- Opening Delimiter -
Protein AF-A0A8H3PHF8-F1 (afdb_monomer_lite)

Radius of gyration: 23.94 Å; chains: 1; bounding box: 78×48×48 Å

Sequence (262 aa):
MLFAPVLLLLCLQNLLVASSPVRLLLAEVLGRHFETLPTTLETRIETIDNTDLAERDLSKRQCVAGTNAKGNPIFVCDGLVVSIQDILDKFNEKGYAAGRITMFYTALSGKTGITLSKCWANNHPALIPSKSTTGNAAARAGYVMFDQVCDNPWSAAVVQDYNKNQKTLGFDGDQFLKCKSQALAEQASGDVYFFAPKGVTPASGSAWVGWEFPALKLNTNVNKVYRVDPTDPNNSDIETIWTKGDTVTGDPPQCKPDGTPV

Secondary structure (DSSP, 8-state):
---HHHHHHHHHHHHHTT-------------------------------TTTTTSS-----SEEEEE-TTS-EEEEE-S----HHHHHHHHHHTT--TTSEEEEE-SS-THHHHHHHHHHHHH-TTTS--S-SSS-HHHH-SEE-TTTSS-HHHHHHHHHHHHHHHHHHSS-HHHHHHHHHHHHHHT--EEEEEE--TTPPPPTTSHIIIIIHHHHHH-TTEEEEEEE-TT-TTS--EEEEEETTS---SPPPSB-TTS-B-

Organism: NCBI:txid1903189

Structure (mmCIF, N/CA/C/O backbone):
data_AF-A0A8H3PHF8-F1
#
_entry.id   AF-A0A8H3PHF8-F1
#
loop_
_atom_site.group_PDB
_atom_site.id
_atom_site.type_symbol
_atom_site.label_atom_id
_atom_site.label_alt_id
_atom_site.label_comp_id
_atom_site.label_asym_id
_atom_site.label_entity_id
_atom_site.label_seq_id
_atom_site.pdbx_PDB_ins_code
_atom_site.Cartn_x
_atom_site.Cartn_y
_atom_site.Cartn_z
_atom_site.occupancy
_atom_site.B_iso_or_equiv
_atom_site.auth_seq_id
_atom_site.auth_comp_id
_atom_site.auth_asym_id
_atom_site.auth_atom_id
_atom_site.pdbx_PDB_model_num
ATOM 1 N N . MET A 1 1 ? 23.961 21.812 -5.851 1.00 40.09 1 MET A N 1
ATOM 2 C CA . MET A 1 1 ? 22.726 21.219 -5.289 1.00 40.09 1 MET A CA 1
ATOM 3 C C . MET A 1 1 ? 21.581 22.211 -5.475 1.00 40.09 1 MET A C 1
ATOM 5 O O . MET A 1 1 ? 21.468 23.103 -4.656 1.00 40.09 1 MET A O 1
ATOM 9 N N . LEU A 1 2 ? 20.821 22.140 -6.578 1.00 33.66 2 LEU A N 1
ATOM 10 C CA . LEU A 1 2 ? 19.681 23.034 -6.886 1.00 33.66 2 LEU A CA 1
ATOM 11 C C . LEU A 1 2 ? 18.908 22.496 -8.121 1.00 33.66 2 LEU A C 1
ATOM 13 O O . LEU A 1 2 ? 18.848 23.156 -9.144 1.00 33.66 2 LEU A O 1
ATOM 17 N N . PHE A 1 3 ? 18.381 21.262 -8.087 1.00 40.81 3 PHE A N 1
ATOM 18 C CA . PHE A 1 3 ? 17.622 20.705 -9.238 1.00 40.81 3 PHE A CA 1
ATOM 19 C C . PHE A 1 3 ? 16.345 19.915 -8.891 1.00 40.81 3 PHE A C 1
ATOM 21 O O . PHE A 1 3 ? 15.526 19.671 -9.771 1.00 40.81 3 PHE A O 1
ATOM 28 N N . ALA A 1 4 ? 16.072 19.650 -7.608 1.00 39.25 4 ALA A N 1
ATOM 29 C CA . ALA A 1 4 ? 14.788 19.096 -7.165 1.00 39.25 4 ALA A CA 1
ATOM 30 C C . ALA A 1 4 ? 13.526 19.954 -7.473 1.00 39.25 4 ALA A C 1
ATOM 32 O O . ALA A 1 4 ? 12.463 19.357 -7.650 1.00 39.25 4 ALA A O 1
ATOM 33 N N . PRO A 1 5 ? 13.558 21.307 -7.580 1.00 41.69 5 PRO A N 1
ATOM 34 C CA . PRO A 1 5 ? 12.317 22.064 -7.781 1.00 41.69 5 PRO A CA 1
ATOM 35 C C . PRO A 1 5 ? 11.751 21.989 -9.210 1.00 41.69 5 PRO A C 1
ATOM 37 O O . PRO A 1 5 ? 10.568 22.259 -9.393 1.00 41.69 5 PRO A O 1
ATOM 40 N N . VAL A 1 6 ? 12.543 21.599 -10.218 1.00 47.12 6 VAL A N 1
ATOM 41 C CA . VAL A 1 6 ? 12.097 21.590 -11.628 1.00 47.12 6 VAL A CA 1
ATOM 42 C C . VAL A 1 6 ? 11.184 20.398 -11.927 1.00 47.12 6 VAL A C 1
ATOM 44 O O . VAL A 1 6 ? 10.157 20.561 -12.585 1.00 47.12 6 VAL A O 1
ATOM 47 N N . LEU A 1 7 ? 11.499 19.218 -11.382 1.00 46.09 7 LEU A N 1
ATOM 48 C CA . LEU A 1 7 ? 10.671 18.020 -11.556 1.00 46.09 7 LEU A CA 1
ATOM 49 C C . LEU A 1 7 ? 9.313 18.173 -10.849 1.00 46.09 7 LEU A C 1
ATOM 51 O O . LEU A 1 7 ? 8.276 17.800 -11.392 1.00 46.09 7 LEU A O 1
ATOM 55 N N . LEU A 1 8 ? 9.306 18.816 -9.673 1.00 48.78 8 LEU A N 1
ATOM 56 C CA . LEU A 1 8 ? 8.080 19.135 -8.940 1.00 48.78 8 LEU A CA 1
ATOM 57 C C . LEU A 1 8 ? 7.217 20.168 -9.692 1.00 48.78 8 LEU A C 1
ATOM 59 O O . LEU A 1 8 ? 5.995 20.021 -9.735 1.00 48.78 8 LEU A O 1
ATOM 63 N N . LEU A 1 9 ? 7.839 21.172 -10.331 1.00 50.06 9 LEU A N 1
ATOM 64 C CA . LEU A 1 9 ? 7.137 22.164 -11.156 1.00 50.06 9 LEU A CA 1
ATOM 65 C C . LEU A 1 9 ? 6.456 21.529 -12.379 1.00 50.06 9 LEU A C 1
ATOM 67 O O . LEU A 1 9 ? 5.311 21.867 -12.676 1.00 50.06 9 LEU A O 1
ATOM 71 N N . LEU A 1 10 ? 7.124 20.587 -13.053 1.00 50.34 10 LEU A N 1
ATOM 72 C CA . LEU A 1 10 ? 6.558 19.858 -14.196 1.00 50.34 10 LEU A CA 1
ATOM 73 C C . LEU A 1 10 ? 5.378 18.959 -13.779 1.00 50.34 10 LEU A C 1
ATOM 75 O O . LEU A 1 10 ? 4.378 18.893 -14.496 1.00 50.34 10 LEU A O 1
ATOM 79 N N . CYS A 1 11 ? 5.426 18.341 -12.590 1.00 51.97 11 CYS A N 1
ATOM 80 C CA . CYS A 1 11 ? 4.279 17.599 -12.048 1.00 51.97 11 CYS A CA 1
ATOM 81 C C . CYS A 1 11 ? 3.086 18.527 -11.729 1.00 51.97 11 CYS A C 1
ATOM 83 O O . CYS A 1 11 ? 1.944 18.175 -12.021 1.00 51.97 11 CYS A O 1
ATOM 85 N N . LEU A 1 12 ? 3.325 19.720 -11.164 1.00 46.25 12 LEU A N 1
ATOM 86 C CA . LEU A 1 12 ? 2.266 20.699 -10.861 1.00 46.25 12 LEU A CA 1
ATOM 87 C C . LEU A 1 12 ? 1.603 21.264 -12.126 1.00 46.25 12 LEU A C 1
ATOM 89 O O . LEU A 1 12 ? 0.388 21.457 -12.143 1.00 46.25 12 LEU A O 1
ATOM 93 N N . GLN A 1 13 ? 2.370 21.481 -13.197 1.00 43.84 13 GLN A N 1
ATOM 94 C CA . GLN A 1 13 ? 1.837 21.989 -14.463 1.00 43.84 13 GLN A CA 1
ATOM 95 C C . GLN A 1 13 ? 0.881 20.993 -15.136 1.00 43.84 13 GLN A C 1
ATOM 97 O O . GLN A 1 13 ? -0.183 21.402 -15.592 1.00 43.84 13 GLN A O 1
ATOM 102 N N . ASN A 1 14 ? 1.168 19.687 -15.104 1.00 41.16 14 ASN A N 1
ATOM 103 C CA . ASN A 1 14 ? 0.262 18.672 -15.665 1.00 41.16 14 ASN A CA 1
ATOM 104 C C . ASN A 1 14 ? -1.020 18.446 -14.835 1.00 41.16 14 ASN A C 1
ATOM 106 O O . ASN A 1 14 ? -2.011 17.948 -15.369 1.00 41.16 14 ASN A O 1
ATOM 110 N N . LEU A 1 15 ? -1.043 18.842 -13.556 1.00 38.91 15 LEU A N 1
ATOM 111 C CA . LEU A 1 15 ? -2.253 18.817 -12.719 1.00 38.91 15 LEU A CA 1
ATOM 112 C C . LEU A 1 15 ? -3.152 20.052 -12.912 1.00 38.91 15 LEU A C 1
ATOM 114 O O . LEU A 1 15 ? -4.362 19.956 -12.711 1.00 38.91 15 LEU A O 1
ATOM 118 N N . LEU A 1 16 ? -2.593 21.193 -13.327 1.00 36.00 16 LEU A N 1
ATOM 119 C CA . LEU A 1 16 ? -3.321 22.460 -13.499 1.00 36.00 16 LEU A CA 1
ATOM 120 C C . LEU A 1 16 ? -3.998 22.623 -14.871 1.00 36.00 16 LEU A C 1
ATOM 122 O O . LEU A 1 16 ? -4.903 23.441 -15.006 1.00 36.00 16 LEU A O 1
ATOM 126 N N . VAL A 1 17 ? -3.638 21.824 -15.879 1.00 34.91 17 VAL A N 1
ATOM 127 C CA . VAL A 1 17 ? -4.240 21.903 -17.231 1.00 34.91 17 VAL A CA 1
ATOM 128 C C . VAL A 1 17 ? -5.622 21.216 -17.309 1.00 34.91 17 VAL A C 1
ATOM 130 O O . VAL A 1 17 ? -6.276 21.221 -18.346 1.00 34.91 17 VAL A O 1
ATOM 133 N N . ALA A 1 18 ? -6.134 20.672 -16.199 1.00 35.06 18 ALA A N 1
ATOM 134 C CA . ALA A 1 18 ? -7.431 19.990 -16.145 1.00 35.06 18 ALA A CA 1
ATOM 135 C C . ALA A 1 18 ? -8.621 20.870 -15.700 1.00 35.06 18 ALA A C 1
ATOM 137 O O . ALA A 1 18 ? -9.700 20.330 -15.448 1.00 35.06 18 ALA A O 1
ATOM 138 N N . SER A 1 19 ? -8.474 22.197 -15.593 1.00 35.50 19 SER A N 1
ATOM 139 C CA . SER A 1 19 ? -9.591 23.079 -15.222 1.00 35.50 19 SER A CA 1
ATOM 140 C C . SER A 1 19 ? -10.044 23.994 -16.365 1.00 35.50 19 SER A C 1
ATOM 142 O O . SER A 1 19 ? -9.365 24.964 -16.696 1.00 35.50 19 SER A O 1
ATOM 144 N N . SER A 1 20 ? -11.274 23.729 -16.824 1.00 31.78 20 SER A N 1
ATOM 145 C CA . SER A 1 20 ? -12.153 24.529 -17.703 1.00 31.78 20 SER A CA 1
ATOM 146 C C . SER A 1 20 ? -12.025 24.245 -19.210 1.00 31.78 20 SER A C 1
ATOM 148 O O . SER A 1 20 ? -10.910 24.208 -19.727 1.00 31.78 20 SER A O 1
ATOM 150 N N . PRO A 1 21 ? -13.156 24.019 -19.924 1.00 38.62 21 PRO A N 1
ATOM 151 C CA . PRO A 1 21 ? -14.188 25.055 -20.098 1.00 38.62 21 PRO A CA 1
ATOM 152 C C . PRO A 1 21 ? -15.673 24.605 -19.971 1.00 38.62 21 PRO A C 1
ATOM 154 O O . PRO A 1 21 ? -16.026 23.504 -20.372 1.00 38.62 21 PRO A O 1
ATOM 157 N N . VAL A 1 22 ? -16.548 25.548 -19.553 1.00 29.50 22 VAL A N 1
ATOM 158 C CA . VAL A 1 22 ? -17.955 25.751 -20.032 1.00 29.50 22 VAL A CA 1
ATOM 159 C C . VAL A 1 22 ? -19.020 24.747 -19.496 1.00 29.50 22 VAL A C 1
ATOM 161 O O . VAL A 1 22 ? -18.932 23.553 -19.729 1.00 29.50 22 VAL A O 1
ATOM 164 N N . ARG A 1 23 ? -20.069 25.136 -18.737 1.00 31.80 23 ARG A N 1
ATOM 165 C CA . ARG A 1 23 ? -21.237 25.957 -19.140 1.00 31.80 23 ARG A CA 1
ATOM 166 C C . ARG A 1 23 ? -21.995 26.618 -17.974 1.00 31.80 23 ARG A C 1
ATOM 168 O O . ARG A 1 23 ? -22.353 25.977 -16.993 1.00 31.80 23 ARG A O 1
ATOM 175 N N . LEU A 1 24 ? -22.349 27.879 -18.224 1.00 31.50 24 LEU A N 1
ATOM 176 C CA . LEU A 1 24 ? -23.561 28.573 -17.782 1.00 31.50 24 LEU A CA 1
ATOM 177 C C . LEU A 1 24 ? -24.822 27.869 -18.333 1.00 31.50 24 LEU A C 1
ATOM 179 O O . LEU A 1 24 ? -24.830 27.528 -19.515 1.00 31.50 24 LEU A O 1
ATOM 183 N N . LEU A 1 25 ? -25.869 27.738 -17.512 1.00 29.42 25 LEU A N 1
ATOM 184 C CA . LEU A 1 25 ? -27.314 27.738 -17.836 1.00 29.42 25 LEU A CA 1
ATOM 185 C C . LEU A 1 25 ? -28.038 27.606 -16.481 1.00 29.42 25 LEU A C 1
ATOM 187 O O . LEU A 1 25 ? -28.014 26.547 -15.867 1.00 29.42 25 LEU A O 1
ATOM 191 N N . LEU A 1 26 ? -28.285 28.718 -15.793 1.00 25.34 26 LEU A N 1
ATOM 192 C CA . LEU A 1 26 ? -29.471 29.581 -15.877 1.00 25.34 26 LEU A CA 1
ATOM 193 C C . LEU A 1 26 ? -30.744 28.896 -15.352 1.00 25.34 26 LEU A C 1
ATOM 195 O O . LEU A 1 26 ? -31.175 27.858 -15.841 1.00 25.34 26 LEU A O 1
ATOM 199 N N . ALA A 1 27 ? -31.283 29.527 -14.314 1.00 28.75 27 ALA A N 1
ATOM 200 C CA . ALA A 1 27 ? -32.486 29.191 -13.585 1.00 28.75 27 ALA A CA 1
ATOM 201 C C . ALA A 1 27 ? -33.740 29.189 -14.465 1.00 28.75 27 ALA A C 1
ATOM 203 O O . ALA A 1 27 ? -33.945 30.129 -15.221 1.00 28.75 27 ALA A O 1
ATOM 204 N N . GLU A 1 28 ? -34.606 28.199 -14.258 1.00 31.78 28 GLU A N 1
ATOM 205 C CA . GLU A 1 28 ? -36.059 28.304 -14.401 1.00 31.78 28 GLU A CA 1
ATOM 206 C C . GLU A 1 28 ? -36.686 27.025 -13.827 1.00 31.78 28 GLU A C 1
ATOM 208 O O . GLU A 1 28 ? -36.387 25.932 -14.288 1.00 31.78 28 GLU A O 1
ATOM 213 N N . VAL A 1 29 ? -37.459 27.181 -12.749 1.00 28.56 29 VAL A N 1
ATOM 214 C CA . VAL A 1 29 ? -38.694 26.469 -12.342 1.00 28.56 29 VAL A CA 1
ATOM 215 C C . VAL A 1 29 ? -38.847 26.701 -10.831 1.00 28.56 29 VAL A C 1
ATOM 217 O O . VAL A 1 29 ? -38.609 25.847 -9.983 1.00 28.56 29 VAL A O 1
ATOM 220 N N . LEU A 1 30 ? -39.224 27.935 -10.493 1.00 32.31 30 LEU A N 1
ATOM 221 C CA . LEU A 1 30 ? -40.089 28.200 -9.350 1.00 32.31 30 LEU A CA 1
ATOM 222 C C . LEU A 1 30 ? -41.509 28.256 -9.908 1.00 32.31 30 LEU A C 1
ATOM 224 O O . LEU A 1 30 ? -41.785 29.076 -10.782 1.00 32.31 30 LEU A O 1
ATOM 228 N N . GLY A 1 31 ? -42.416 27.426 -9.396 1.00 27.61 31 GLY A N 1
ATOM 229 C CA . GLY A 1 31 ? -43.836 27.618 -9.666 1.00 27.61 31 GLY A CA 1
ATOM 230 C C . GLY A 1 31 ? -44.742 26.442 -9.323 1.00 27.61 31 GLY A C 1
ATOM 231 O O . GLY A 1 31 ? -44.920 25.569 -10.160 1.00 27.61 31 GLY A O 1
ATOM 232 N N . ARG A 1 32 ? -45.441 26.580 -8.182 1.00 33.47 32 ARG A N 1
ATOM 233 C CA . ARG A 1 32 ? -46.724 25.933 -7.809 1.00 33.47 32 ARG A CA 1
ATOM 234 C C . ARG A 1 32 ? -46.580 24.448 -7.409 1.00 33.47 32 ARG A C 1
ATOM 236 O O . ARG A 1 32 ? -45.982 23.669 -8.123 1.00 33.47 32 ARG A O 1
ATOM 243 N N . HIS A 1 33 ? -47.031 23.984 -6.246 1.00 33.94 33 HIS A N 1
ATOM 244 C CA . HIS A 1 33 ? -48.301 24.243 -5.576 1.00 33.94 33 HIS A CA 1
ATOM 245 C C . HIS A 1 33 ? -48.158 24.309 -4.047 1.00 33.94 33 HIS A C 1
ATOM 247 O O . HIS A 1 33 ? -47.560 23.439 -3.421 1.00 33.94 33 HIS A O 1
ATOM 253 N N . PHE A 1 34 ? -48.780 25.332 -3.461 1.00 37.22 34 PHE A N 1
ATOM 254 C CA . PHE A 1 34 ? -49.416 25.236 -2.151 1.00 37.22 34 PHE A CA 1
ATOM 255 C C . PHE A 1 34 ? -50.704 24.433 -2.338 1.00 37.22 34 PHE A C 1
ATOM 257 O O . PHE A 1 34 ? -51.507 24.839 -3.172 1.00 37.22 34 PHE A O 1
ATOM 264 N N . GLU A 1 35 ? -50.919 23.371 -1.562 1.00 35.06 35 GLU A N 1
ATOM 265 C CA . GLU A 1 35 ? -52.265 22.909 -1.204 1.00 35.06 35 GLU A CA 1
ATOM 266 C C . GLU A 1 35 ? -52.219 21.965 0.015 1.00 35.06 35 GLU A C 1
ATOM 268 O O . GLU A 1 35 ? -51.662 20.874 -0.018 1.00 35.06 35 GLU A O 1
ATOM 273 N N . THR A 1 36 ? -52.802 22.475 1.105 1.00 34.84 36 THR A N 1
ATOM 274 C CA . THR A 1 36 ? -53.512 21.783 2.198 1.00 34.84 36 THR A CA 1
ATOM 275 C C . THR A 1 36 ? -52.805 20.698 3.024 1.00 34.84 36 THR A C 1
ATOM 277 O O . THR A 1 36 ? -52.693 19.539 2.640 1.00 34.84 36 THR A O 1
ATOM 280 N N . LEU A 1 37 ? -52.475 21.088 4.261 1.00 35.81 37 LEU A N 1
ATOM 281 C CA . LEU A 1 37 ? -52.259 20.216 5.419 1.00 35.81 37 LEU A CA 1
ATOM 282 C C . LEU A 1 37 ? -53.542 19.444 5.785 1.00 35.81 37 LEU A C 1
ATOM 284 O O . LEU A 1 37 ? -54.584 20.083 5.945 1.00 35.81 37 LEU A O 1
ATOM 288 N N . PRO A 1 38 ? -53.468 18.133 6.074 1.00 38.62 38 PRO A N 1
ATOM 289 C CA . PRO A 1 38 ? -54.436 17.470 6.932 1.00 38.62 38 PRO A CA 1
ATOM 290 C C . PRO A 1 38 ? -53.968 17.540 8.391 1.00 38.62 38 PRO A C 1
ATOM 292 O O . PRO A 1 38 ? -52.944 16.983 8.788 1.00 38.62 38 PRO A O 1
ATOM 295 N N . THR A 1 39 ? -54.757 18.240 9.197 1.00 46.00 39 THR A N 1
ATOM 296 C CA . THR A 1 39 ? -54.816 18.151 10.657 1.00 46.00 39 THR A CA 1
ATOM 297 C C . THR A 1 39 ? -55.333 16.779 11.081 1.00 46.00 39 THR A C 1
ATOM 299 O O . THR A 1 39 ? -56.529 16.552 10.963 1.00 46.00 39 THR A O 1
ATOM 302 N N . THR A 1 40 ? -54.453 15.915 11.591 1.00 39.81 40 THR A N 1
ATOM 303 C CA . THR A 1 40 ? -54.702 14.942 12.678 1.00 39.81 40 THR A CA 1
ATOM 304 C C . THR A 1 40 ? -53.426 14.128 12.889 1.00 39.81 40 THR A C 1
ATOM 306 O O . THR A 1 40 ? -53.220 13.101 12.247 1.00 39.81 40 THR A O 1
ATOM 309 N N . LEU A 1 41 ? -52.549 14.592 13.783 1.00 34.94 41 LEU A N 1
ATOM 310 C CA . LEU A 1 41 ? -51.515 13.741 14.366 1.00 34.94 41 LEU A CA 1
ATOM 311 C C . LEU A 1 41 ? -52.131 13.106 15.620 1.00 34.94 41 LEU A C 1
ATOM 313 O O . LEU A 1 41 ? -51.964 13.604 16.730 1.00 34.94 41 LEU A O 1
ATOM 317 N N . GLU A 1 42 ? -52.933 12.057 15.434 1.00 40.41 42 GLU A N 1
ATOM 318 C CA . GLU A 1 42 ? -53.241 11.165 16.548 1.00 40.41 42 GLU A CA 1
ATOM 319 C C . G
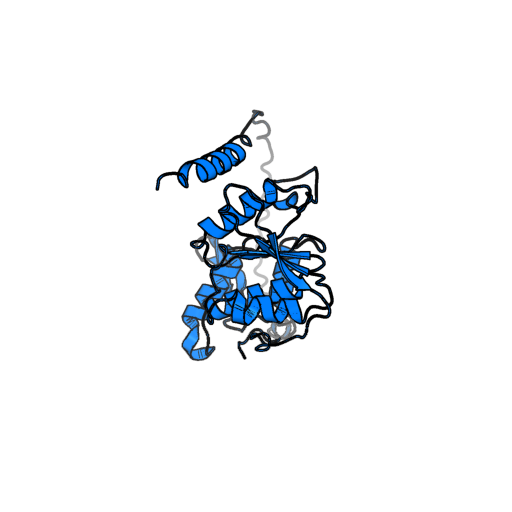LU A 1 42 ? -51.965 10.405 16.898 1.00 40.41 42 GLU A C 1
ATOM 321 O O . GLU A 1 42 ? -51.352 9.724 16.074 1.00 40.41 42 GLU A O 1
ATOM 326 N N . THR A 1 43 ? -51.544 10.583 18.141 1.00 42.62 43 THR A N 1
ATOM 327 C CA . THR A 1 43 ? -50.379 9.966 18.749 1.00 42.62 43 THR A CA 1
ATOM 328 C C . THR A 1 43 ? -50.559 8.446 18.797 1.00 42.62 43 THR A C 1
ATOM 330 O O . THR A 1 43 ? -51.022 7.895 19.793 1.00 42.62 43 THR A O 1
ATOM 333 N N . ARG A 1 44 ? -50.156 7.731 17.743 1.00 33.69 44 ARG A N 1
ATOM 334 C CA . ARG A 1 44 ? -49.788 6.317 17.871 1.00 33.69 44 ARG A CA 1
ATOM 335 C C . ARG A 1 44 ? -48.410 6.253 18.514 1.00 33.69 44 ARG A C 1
- Closing Delimiter -
■ What needs to be done:
Using the entries shown above, reproduce verbatim the lines from the line bearing "ATOM 17 N N" to the line bearing "ATOM 63 N N", inclusive.

■ Exercise answer:
ATOM 17 N N . PHE A 1 3 ? 18.381 21.262 -8.087 1.00 40.81 3 PHE A N 1
ATOM 18 C CA . PHE A 1 3 ? 17.622 20.705 -9.238 1.00 40.81 3 PHE A CA 1
ATOM 19 C C . PHE A 1 3 ? 16.345 19.915 -8.891 1.00 40.81 3 PHE A C 1
ATOM 21 O O . PHE A 1 3 ? 15.526 19.671 -9.771 1.00 40.81 3 PHE A O 1
ATOM 28 N N . ALA A 1 4 ? 16.072 19.650 -7.608 1.00 39.25 4 ALA A N 1
ATOM 29 C CA . ALA A 1 4 ? 14.788 19.096 -7.165 1.00 39.25 4 ALA A CA 1
ATOM 30 C C . ALA A 1 4 ? 13.526 19.954 -7.473 1.00 39.25 4 ALA A C 1
ATOM 32 O O . ALA A 1 4 ? 12.463 19.357 -7.650 1.00 39.25 4 ALA A O 1
ATOM 33 N N . PRO A 1 5 ? 13.558 21.307 -7.580 1.00 41.69 5 PRO A N 1
ATOM 34 C CA . PRO A 1 5 ? 12.317 22.064 -7.781 1.00 41.69 5 PRO A CA 1
ATOM 35 C C . PRO A 1 5 ? 11.751 21.989 -9.210 1.00 41.69 5 PRO A C 1
ATOM 37 O O . PRO A 1 5 ? 10.568 22.259 -9.393 1.00 41.69 5 PRO A O 1
ATOM 40 N N . VAL A 1 6 ? 12.543 21.599 -10.218 1.00 47.12 6 VAL A N 1
ATOM 41 C CA . VAL A 1 6 ? 12.097 21.590 -11.628 1.00 47.12 6 VAL A CA 1
ATOM 42 C C . VAL A 1 6 ? 11.184 20.398 -11.927 1.00 47.12 6 VAL A C 1
ATOM 44 O O . VAL A 1 6 ? 10.157 20.561 -12.585 1.00 47.12 6 VAL A O 1
ATOM 47 N N . LEU A 1 7 ? 11.499 19.218 -11.382 1.00 46.09 7 LEU A N 1
ATOM 48 C CA . LEU A 1 7 ? 10.671 18.020 -11.556 1.00 46.09 7 LEU A CA 1
ATOM 49 C C . LEU A 1 7 ? 9.313 18.173 -10.849 1.00 46.09 7 LEU A C 1
ATOM 51 O O . LEU A 1 7 ? 8.276 17.800 -11.392 1.00 46.09 7 LEU A O 1
ATOM 55 N N . LEU A 1 8 ? 9.306 18.816 -9.673 1.00 48.78 8 LEU A N 1
ATOM 56 C CA . LEU A 1 8 ? 8.080 19.135 -8.940 1.00 48.78 8 LEU A CA 1
ATOM 57 C C . LEU A 1 8 ? 7.217 20.168 -9.692 1.00 48.78 8 LEU A C 1
ATOM 59 O O . LEU A 1 8 ? 5.995 20.021 -9.735 1.00 48.78 8 LEU A O 1
ATOM 63 N N . LEU A 1 9 ? 7.839 21.172 -10.331 1.00 50.06 9 LEU A N 1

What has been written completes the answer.